Szymańska and coworkers [65] used a thiol-modified gold surface for CA-125 detection via its antibody. In this work, the linear range was well-suited for use to determine the analyte in blood serum (2.2–150 U/mL). In the end, the designed sensor was successfully tested in real samples from patients diagnosed with OC.

Rebelo et al. [66] developed an electrochemical sensor and an SPR optical sensor based on pyrrole (Py) electropolymerization on a Au screen-printed electrode (SPE). The SPR sensor provided a high-quality analysis of CA-125 while it was interacting with MMIP. The linear range and LOD of the SPR sensor for CA-125 determination were 0.1–300 U/mL and 0.1 U/mL, respectively.

This analytical method provides an enhanced Raman signal of molecules when they come to contact with nanostructured metallic surfaces. SERS-based biosensors have increasingly progressed in mapping and detecting oncomarkers. High resolutions and the possibility of multiplexed diagnosis make them a favorable tool for the simultaneous determination of several targets [83,84,85].

Tunc et al. [69] designed a sensing platform based on a self-assembled monolayer of Au to detect and determine the CA-125 biomarker. They localized highly enhanced electromagnetic fields near Au NPs and recorded CA-125 antibody and antigen couples. According to the results, there were major changes before and after CA-125 antibody–antigen bioconjugation in the SERS spectra and hot-spot SERS mapping, proving CA-125 binding.

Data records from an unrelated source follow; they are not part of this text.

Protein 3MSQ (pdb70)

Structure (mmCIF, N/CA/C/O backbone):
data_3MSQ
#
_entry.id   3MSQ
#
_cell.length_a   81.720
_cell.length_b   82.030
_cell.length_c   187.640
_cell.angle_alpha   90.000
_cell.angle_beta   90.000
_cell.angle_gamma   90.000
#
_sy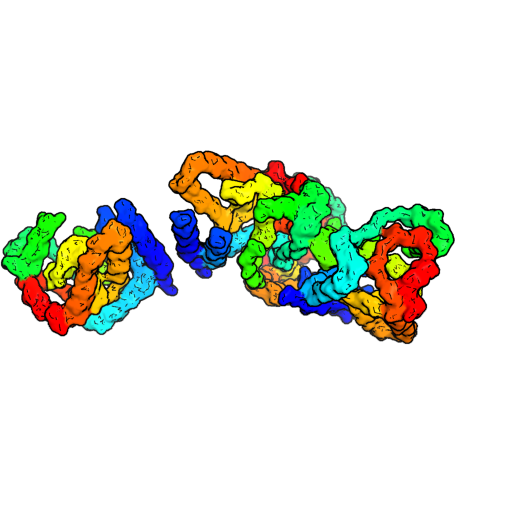mmetry.space_group_name_H-M   'P 2 2 21'
#
loop_
_atom_site.group_PDB
_atom_site.id
_atom_site.type_symbol
_atom_site.label_atom_id
_atom_site.label_alt_id
_atom_site.label_comp_id
_atom_site.label_asym_id
_atom_site.label_entity_id
_atom_site.label_seq_id
_atom_site.pdbx_PDB_ins_code
_atom_site.Cartn_x
_atom_site.Cartn_y
_atom_site.Cartn_z
_atom_site.occupancy
_atom_site.B_iso_or_equiv
_atom_site.auth_seq_id
_atom_site.auth_comp_id
_atom_site.auth_asym_id
_atom_site.auth_atom_id
_atom_site.pdbx_PDB_model_num
ATOM 1 N N . THR A 1 7 ? -46.680 -55.116 24.517 1.00 82.89 6 THR A N 1
ATOM 2 C CA . THR A 1 7 ? -45.346 -55.003 23.902 1.00 81.86 6 THR A CA 1
ATOM 3 C C . THR A 1 7 ? -44.174 -54.911 24.931 1.00 83.56 6 THR A C 1
ATOM 4 O O . THR A 1 7 ? -43.015 -55.125 24.542 1.00 83.64 6 THR A O 1
ATOM 6 N N . TYR A 1 8 ? -44.476 -54.582 26.226 1.00 76.15 7 TYR A N 1
ATOM 7 C CA . TYR A 1 8 ? -43.498 -54.416 27.318 1.00 72.97 7 TYR A CA 1
ATOM 8 C C . TYR A 1 8 ? -43.773 -55.337 28.498 1.00 74.80 7 TYR A C 1
ATOM 9 O O . TYR A 1 8 ? -44.936 -55.492 28.875 1.00 75.51 7 TYR A O 1
ATOM 18 N N . ASN A 1 9 ? -42.719 -55.867 29.154 1.00 68.57 8 ASN A N 1
ATOM 19 C CA . ASN A 1 9 ? -42.917 -56.686 30.360 1.00 67.09 8 ASN A CA 1
ATOM 20 C C . ASN A 1 9 ? -42.643 -55.878 31.619 1.00 65.94 8 ASN A C 1
ATOM 21 O O . ASN A 1 9 ? -41.506 -55.813 32.088 1.00 66.29 8 ASN A O 1
ATOM 26 N N . ASN A 1 10 ? -43.700 -55.254 32.154 1.00 58.36 9 ASN A N 1
ATOM 27 C CA . ASN A 1 10 ? -43.638 -54.422 33.360 1.00 54.78 9 ASN A CA 1
ATOM 28 C C . ASN A 1 10 ? -43.526 -55.258 34.616 1.00 57.28 9 ASN A C 1
ATOM 29 O O . ASN A 1 10 ? -42.854 -54.838 35.544 1.00 56.49 9 ASN A O 1
ATOM 34 N N . ASP A 1 11 ? -44.144 -56.455 34.642 1.00 54.54 10 ASP A N 1
ATOM 35 C CA . ASP A 1 11 ? -44.089 -57.382 35.781 1.00 53.94 10 ASP A CA 1
ATOM 36 C C . ASP A 1 11 ? -42.662 -57.770 36.134 1.00 60.82 10 ASP A C 1
ATOM 37 O O . ASP A 1 11 ? -42.349 -57.912 37.315 1.00 61.73 10 ASP A O 1
ATOM 42 N N . LYS A 1 12 ? -41.780 -57.865 35.120 1.00 59.02 11 LYS A N 1
ATOM 43 C CA . LYS A 1 12 ? -40.358 -58.156 35.317 1.00 58.79 11 LYS A CA 1
ATOM 44 C C . LYS A 1 12 ? -39.624 -56.962 35.968 1.00 61.64 11 LYS A C 1
ATOM 45 O O . LYS A 1 12 ? -38.650 -57.157 36.698 1.00 62.43 11 LYS A O 1
ATOM 51 N N . GLY A 1 13 ? -40.149 -55.759 35.758 1.00 54.78 12 GLY A N 1
ATOM 52 C CA . GLY A 1 13 ? -39.650 -54.557 36.401 1.00 52.36 12 GLY A CA 1
ATOM 53 C C . GLY A 1 13 ? -39.935 -54.623 37.885 1.00 52.96 12 GLY A C 1
ATOM 54 O O . GLY A 1 13 ? -39.046 -54.361 38.696 1.00 52.45 12 GLY A O 1
ATOM 55 N N . LEU A 1 14 ? -41.163 -55.026 38.249 1.00 48.35 13 LEU A N 1
ATOM 56 C CA . LEU A 1 14 ? -41.570 -55.199 39.652 1.00 47.51 13 LEU A CA 1
ATOM 57 C C . LEU A 1 14 ? -40.745 -56.303 40.331 1.00 52.84 13 LEU A C 1
ATOM 58 O O . LEU A 1 14 ? -40.334 -56.138 41.484 1.00 55.60 13 LEU A O 1
ATOM 63 N N . LEU A 1 15 ? -40.488 -57.402 39.615 1.00 47.33 14 LEU A N 1
ATOM 64 C CA . LEU A 1 15 ? -39.672 -58.502 40.114 1.00 47.52 14 LEU A CA 1
ATOM 65 C C . LEU A 1 15 ? -38.250 -58.029 40.389 1.00 54.34 14 LEU A C 1
ATOM 66 O O . LEU A 1 15 ? -37.661 -58.414 41.405 1.00 54.02 14 LEU A O 1
ATOM 71 N N . ALA A 1 16 ? -37.725 -57.141 39.520 1.00 52.00 15 ALA A N 1
ATOM 72 C CA . ALA A 1 16 ? -36.383 -56.563 39.643 1.00 50.85 15 ALA A CA 1
ATOM 73 C C . ALA A 1 16 ? -36.266 -55.658 40.880 1.00 55.54 15 ALA A C 1
ATOM 74 O O . ALA A 1 16 ? -35.213 -55.640 41.537 1.00 56.07 15 ALA A O 1
ATOM 76 N N . TYR A 1 17 ? -37.351 -54.910 41.186 1.00 49.74 16 TYR A N 1
ATOM 77 C CA . TYR A 1 17 ? -37.434 -53.993 42.316 1.00 47.70 16 TYR A CA 1
ATOM 78 C C . TYR A 1 17 ? -37.497 -54.801 43.608 1.00 52.96 16 TYR A C 1
ATOM 79 O O . TYR A 1 17 ? -36.796 -54.472 44.572 1.00 53.39 16 TYR A O 1
ATOM 88 N N . ILE A 1 18 ? -38.312 -55.879 43.617 1.00 48.27 17 ILE A N 1
ATOM 89 C CA . ILE A 1 18 ? -38.443 -56.793 44.762 1.00 47.96 17 ILE A CA 1
ATOM 90 C C . ILE A 1 18 ? -37.073 -57.454 45.048 1.00 51.95 17 ILE A C 1
ATOM 91 O O . ILE A 1 18 ? -36.647 -57.514 46.201 1.00 52.22 17 ILE A O 1
ATOM 96 N N . GLN A 1 19 ? -36.368 -57.874 43.979 1.00 48.99 18 GLN A N 1
ATOM 97 C CA . GLN A 1 19 ? -35.026 -58.460 44.034 1.00 48.29 18 GLN A CA 1
ATOM 98 C C . GLN A 1 19 ? -34.074 -57.449 44.708 1.00 53.92 18 GLN A C 1
ATOM 99 O O . GLN A 1 19 ? -33.410 -57.793 45.699 1.00 54.06 18 GLN A O 1
ATOM 105 N N . PHE A 1 20 ? -34.086 -56.182 44.204 1.00 49.25 19 PHE A N 1
ATOM 106 C CA . PHE A 1 20 ? -33.269 -55.092 44.694 1.00 48.77 19 PHE A CA 1
ATOM 107 C C . PHE A 1 20 ? -33.519 -54.789 46.185 1.00 53.88 19 PHE A C 1
ATOM 108 O O . PHE A 1 20 ? -32.558 -54.723 46.962 1.00 55.02 19 PHE A O 1
ATOM 116 N N . LEU A 1 21 ? -34.797 -54.655 46.590 1.00 48.78 20 LEU A N 1
ATOM 117 C CA . LEU A 1 21 ? -35.144 -54.386 47.981 1.00 48.39 20 LEU A CA 1
ATOM 118 C C . LEU A 1 21 ? -34.612 -55.489 48.884 1.00 54.19 20 LEU A C 1
ATOM 119 O O . LEU A 1 21 ? -33.957 -55.198 49.896 1.00 53.82 20 LEU A O 1
ATOM 124 N N . ALA A 1 22 ? -34.893 -56.757 48.508 1.00 51.80 21 ALA A N 1
ATOM 125 C CA . ALA A 1 22 ? -34.529 -57.939 49.280 1.00 53.03 21 ALA A CA 1
ATOM 126 C C . ALA A 1 22 ? -33.036 -58.172 49.400 1.00 60.29 21 ALA A C 1
ATOM 127 O O . ALA A 1 22 ? -32.595 -58.589 50.469 1.00 61.80 21 ALA A O 1
ATOM 129 N N . SER A 1 23 ? -32.253 -57.911 48.325 1.00 58.56 22 SER A N 1
ATOM 130 C CA . SER A 1 23 ? -30.799 -58.098 48.367 1.00 60.45 22 SER A CA 1
ATOM 131 C C . SER A 1 23 ? -30.182 -57.042 49.260 1.00 68.58 22 SER A C 1
ATOM 132 O O . SER A 1 23 ? -29.294 -57.353 50.069 1.00 71.60 22 SER A O 1
ATOM 135 N N . SER A 1 24 ? -30.750 -55.820 49.205 1.00 64.62 23 SER A N 1
ATOM 136 C CA . SER A 1 24 ? -30.336 -54.665 50.001 1.00 64.99 23 SER A CA 1
ATOM 137 C C . SER A 1 24 ? -30.682 -54.773 51.485 1.00 71.96 23 SER A C 1
ATOM 138 O O . SER A 1 24 ? -30.419 -53.833 52.224 1.00 73.47 23 SER A O 1
ATOM 141 N N . ALA A 1 25 ? -31.274 -55.893 51.918 1.00 69.04 24 ALA A N 1
ATOM 142 C CA . ALA A 1 25 ? -31.597 -56.152 53.314 1.00 70.04 24 ALA A CA 1
ATOM 143 C C . ALA A 1 25 ? -30.670 -57.221 53.927 1.00 78.70 24 ALA A C 1
ATOM 144 O O . ALA A 1 25 ? -30.985 -57.769 54.991 1.00 80.42 24 ALA A O 1
ATOM 146 N N . GLN A 1 26 ? -29.518 -57.510 53.287 1.00 77.34 25 GLN A N 1
ATOM 147 C CA . GLN A 1 26 ? -28.594 -58.533 53.812 1.00 79.49 25 GLN A CA 1
ATOM 148 C C . GLN A 1 26 ? -27.348 -57.975 54.544 1.00 85.38 25 GLN A C 1
ATOM 149 O O . GLN A 1 26 ? -26.763 -56.970 54.132 1.00 85.13 25 GLN A O 1
ATOM 155 N N . GLY A 1 31 ? -19.449 -55.266 44.597 1.00 115.84 30 GLY A N 1
ATOM 156 C CA . GLY A 1 31 ? -20.591 -55.889 45.258 1.00 115.53 30 GLY A CA 1
ATOM 157 C C . GLY A 1 31 ? -21.887 -55.105 45.132 1.00 116.83 30 GLY A C 1
ATOM 158 O O . GLY A 1 31 ? -22.784 -55.502 44.380 1.00 115.40 30 GLY A O 1
ATOM 159 N N . ASN A 1 32 ? -21.994 -53.985 45.889 1.00 111.93 31 ASN A N 1
ATOM 160 C CA . ASN A 1 32 ? -23.161 -53.092 45.917 1.00 109.65 31 ASN A CA 1
ATOM 161 C C . ASN A 1 32 ? -23.341 -52.289 44.613 1.00 110.66 31 ASN A C 1
ATOM 162 O O . ASN A 1 32 ? -24.472 -51.900 44.294 1.00 109.48 31 ASN A O 1
ATOM 164 N N . THR A 1 33 ? -22.232 -52.042 43.868 1.00 105.01 32 THR A N 1
ATOM 165 C CA . THR A 1 33 ? -22.231 -51.294 42.608 1.00 102.60 32 THR A CA 1
ATOM 166 C C . THR A 1 33 ? -22.939 -52.073 41.495 1.00 103.18 32 THR A C 1
ATOM 167 O O . THR A 1 33 ? -23.758 -51.489 40.776 1.00 102.11 32 THR A O 1
ATOM 169 N N . ASP A 1 34 ? -22.636 -53.394 41.370 1.00 97.20 33 ASP A N 1
ATOM 170 C CA . ASP A 1 34 ? -23.219 -54.294 40.363 1.00 94.79 33 ASP A CA 1
ATOM 171 C C . ASP A 1 34 ? -24.710 -54.628 40.571 1.00 91.76 33 ASP A C 1
ATOM 172 O O . ASP A 1 34 ? -25.381 -55.000 39.611 1.00 91.04 33 ASP A O 1
ATOM 177 N N . ARG A 1 35 ? -25.231 -54.476 41.801 1.00 83.35 34 ARG A N 1
ATOM 178 C CA . ARG A 1 35 ? -26.641 -54.721 42.123 1.00 80.66 34 ARG A CA 1
ATOM 179 C C . ARG A 1 35 ? -27.536 -53.688 41.438 1.00 78.66 34 ARG A C 1
ATOM 180 O O . ARG A 1 35 ? -28.654 -54.020 41.033 1.00 78.34 34 ARG A O 1
ATOM 188 N N . VAL A 1 36 ? -27.045 -52.430 41.334 1.00 70.80 35 VAL A N 1
ATOM 189 C CA . VAL A 1 36 ? -27.755 -51.302 40.712 1.00 67.71 35 VAL A CA 1
ATOM 190 C C . VAL A 1 36 ? -27.758 -51.461 39.195 1.00 69.55 35 VAL A C 1
ATOM 191 O O . VAL A 1 36 ? -28.788 -51.215 38.563 1.00 68.11 35 VAL A O 1
ATOM 195 N N . PHE A 1 37 ? -26.621 -51.908 38.622 1.00 65.66 36 PHE A N 1
ATOM 196 C CA . PHE A 1 37 ? -26.499 -52.156 37.196 1.00 65.09 36 PHE A CA 1
ATOM 197 C C . PHE A 1 37 ? -27.447 -53.260 36.741 1.00 66.63 36 PHE A C 1
ATOM 198 O O . PHE A 1 37 ? -28.131 -53.063 35.738 1.00 68.95 36 PHE A O 1
ATOM 206 N N . ASP A 1 38 ? -27.531 -54.383 37.494 1.00 58.26 37 ASP A N 1
ATOM 207 C CA . ASP A 1 38 ? -28.424 -55.510 37.207 1.00 56.62 37 ASP A CA 1
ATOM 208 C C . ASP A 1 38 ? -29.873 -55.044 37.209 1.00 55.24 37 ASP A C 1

Compared to previous optical biosensing methods, this technique is a simple method to detect a target by visual changes in color induced by the bioconjugation between the probe and the analyte. The low cost and simple instrumentation are the major advantages of this method, which make it promising for cheap and portable detection of oncomarkers [86,87].

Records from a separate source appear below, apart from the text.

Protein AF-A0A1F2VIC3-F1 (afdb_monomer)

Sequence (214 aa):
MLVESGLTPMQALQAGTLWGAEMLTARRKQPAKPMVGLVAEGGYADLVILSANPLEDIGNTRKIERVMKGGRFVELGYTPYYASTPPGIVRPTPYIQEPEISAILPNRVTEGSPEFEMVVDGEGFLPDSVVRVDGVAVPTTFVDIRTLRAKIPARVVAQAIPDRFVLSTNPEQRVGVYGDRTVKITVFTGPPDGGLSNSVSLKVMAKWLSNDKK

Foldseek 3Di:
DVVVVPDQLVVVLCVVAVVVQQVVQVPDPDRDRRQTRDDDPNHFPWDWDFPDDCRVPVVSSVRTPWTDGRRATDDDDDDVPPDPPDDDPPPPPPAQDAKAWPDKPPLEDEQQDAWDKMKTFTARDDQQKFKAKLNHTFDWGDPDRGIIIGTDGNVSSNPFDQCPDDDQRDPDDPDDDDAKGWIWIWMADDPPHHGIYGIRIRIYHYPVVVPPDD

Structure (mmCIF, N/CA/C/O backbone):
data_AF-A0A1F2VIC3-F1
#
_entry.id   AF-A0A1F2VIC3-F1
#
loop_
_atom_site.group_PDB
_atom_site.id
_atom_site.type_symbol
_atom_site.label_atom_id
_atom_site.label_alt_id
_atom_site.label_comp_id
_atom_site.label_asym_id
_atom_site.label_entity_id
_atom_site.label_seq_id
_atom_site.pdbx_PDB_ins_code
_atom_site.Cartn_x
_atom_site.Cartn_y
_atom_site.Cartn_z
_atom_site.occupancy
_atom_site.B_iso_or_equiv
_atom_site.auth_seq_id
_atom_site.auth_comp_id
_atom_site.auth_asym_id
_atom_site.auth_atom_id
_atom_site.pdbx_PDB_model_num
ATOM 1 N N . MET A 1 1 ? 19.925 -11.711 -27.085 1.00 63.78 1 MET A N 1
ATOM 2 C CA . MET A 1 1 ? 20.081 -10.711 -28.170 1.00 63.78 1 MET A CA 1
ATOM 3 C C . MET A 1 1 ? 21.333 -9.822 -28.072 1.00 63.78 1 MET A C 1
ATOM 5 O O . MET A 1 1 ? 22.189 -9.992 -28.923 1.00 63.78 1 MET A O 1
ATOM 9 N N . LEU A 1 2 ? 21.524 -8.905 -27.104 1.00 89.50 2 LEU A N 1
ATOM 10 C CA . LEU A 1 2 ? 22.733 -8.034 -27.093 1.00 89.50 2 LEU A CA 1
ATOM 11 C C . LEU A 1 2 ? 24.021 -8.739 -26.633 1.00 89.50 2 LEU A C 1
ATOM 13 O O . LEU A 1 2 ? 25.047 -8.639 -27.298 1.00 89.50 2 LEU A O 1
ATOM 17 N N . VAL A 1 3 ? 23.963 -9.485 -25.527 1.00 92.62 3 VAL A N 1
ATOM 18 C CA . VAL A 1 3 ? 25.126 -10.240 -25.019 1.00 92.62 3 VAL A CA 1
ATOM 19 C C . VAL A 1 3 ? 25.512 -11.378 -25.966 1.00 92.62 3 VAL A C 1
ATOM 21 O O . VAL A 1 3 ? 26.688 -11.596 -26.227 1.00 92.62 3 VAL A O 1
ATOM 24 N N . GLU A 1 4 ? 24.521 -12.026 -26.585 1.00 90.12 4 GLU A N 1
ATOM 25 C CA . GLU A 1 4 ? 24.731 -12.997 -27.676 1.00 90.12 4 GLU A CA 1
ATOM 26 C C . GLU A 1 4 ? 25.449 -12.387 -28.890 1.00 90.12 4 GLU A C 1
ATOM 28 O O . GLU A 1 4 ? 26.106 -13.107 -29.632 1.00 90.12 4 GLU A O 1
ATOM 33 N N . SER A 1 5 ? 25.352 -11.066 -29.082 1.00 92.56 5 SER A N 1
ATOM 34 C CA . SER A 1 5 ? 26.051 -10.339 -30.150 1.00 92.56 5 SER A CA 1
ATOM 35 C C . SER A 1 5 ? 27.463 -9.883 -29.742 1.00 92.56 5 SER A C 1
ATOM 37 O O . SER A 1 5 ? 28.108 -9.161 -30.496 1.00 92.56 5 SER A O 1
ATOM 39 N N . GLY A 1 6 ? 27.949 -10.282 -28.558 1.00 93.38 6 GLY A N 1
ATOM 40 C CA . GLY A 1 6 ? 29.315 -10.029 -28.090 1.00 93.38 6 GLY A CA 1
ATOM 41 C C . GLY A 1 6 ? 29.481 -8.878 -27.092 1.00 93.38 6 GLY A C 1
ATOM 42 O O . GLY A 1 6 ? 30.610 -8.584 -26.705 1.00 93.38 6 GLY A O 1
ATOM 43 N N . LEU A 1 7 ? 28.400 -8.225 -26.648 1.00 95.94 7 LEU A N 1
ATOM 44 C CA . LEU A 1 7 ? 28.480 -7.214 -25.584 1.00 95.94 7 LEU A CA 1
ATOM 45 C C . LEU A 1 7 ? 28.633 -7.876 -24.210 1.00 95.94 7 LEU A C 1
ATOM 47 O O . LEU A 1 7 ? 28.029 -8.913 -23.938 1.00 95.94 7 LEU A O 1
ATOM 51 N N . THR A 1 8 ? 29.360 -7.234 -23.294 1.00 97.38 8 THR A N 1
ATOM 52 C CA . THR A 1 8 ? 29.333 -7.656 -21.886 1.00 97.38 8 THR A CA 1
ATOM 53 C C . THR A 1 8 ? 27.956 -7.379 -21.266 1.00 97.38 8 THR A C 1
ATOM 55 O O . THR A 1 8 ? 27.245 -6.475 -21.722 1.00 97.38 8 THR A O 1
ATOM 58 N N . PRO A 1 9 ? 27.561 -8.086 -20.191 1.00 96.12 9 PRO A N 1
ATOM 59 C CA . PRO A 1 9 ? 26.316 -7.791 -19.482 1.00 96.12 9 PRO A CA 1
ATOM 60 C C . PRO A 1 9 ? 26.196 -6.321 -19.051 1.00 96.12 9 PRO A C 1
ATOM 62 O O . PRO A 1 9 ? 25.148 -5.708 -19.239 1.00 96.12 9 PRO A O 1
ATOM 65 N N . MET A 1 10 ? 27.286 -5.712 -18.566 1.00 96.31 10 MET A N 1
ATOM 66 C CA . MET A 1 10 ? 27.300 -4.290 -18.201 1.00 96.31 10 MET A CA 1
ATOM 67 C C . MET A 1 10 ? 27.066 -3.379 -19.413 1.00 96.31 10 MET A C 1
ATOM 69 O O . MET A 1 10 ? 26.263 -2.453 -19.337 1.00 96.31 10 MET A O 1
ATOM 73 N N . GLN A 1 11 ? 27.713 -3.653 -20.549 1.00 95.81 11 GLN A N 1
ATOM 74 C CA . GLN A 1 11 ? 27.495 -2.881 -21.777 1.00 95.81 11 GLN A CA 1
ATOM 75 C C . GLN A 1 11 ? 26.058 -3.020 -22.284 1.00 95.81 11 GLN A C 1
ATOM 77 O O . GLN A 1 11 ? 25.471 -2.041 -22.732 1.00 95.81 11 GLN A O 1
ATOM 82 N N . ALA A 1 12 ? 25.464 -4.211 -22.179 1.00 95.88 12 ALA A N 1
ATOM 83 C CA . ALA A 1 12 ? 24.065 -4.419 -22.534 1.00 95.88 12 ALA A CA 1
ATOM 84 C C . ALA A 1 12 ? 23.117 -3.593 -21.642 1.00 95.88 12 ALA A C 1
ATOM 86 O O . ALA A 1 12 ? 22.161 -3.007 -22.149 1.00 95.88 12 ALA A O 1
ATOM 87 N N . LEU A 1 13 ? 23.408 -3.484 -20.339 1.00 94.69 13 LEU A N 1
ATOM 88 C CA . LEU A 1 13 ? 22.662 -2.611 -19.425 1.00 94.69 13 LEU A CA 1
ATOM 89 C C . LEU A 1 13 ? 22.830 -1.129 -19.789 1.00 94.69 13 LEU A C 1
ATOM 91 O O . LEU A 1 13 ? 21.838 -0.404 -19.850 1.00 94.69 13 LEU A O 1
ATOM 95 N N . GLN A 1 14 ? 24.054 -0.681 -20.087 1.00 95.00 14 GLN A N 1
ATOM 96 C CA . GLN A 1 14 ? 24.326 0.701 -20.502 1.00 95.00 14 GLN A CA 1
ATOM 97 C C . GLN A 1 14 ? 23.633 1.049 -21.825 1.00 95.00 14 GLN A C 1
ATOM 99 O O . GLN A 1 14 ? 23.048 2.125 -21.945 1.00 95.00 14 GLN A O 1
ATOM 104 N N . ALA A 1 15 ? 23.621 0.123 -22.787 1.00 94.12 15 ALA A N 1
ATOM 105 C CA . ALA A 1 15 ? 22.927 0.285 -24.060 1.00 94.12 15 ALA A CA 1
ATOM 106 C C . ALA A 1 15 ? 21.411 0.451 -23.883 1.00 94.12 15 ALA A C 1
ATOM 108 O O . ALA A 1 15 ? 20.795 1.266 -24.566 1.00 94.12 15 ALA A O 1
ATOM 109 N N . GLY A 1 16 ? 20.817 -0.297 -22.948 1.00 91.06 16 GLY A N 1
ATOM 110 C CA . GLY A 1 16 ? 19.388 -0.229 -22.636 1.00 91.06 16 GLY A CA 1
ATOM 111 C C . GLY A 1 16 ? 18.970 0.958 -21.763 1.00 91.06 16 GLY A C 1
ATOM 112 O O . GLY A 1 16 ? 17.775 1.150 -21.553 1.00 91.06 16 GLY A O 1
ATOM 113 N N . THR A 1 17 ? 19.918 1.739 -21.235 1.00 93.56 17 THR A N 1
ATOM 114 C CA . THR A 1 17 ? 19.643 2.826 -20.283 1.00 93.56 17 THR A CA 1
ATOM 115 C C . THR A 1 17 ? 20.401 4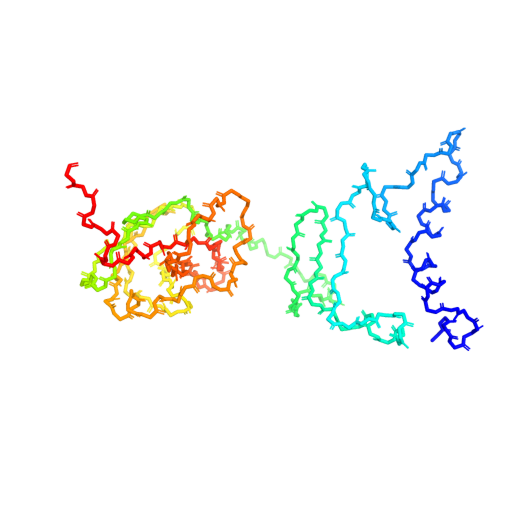.106 -20.651 1.00 93.56 17 THR A C 1
ATOM 117 O O . THR A 1 17 ? 19.846 4.992 -21.305 1.00 93.56 17 THR A O 1
ATOM 120 N N . LEU A 1 18 ? 21.671 4.200 -20.259 1.00 91.56 18 LEU A N 1
ATOM 121 C CA . LEU A 1 18 ? 22.489 5.405 -20.332 1.00 91.56 18 LEU A CA 1
ATOM 122 C C . LEU A 1 18 ? 22.742 5.883 -21.766 1.00 91.56 18 LEU A C 1
ATOM 124 O O . LEU A 1 18 ? 22.509 7.052 -22.053 1.00 91.56 18 LEU A O 1
ATOM 128 N N . TRP A 1 19 ? 23.175 5.008 -22.679 1.00 92.38 19 TRP A N 1
ATOM 129 C CA . TRP A 1 19 ? 23.586 5.435 -24.027 1.00 92.38 19 TRP A CA 1
ATOM 130 C C . TRP A 1 19 ? 22.431 6.049 -24.823 1.00 92.38 19 TRP A C 1
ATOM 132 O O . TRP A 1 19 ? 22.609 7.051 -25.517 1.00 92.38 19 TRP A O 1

Hosu et al. [72] developed a colorimetric smartphone-enabled immunosensor based on a 3D nitrocellulose membrane and Au NPs for sandwich immobilization of the primary and secondary antibodies, respectively. The formation of an antibody–Au NPs complex caused Ag in an enhancer solution to be deposited and form Au/Ag nanocomposites in different gray colors based on the concentration of CA-125. They used an eight-megapixel camera for smartphones to determine image pixel intensity. The designed sensor revealed high sensitivity, and its LOD was 30 U/mL.

In general, there have been various optical methods, including fluorescence, FRET, CL, ECL, SERS, SPR, and colorimetric, for CA-125 determination. The notable merits of optical biosensors, such as their great sensitivity, excellent selectivity, and easy instrumentation, make them a great alternative to conventional methods in the prognostication of OC. Photoluminescence [48] and plasmon resonance scattering (PRS) [71] are other techniques reported in recent studies, achieving LODs of 0.07 ng/mL and 0.4 U/mL, respectively, for CA-125 detection (Table 1). Fluorescent and ECL-based biosensors are the most studied tool in the detection of CA-125 biomarkers due to their excellent characteristics, such as their low cost and high sensitivity, along with great selectivity. Among existing optical methods, fluorescence, FRET, and ECL have the best performances in the determination of CA-125 due to their low LOD. According to the LODs reported in previous works, sandwich nano-immunosensors and aptasensors demonstrate the highest sensitivity toward CA-125 determination. Interestingly, in a study conducted by Hamd-Ghadareh et al. [45], an antibody–aptamer sandwich fluorescent immunosensor based on PAMAM-dendrimers/Au NPs was utilized for CA-125 detection. Their designed nanobiosensor achieved an LOD of 0.5 fg/mL. Moreover, some researchers have used multiplexed detection techniques for simultaneous optical measurement of CA-125 with other cancer biomarkers. Nano-biochips, disposable paper-based devices, and smartphone-based immunoassays are novel and attractive methods used for CA-125 detection (Table 1). Despite all the advances in optical biosensors, there is an essential need to develop optical methods for point-of-care and commercial detection.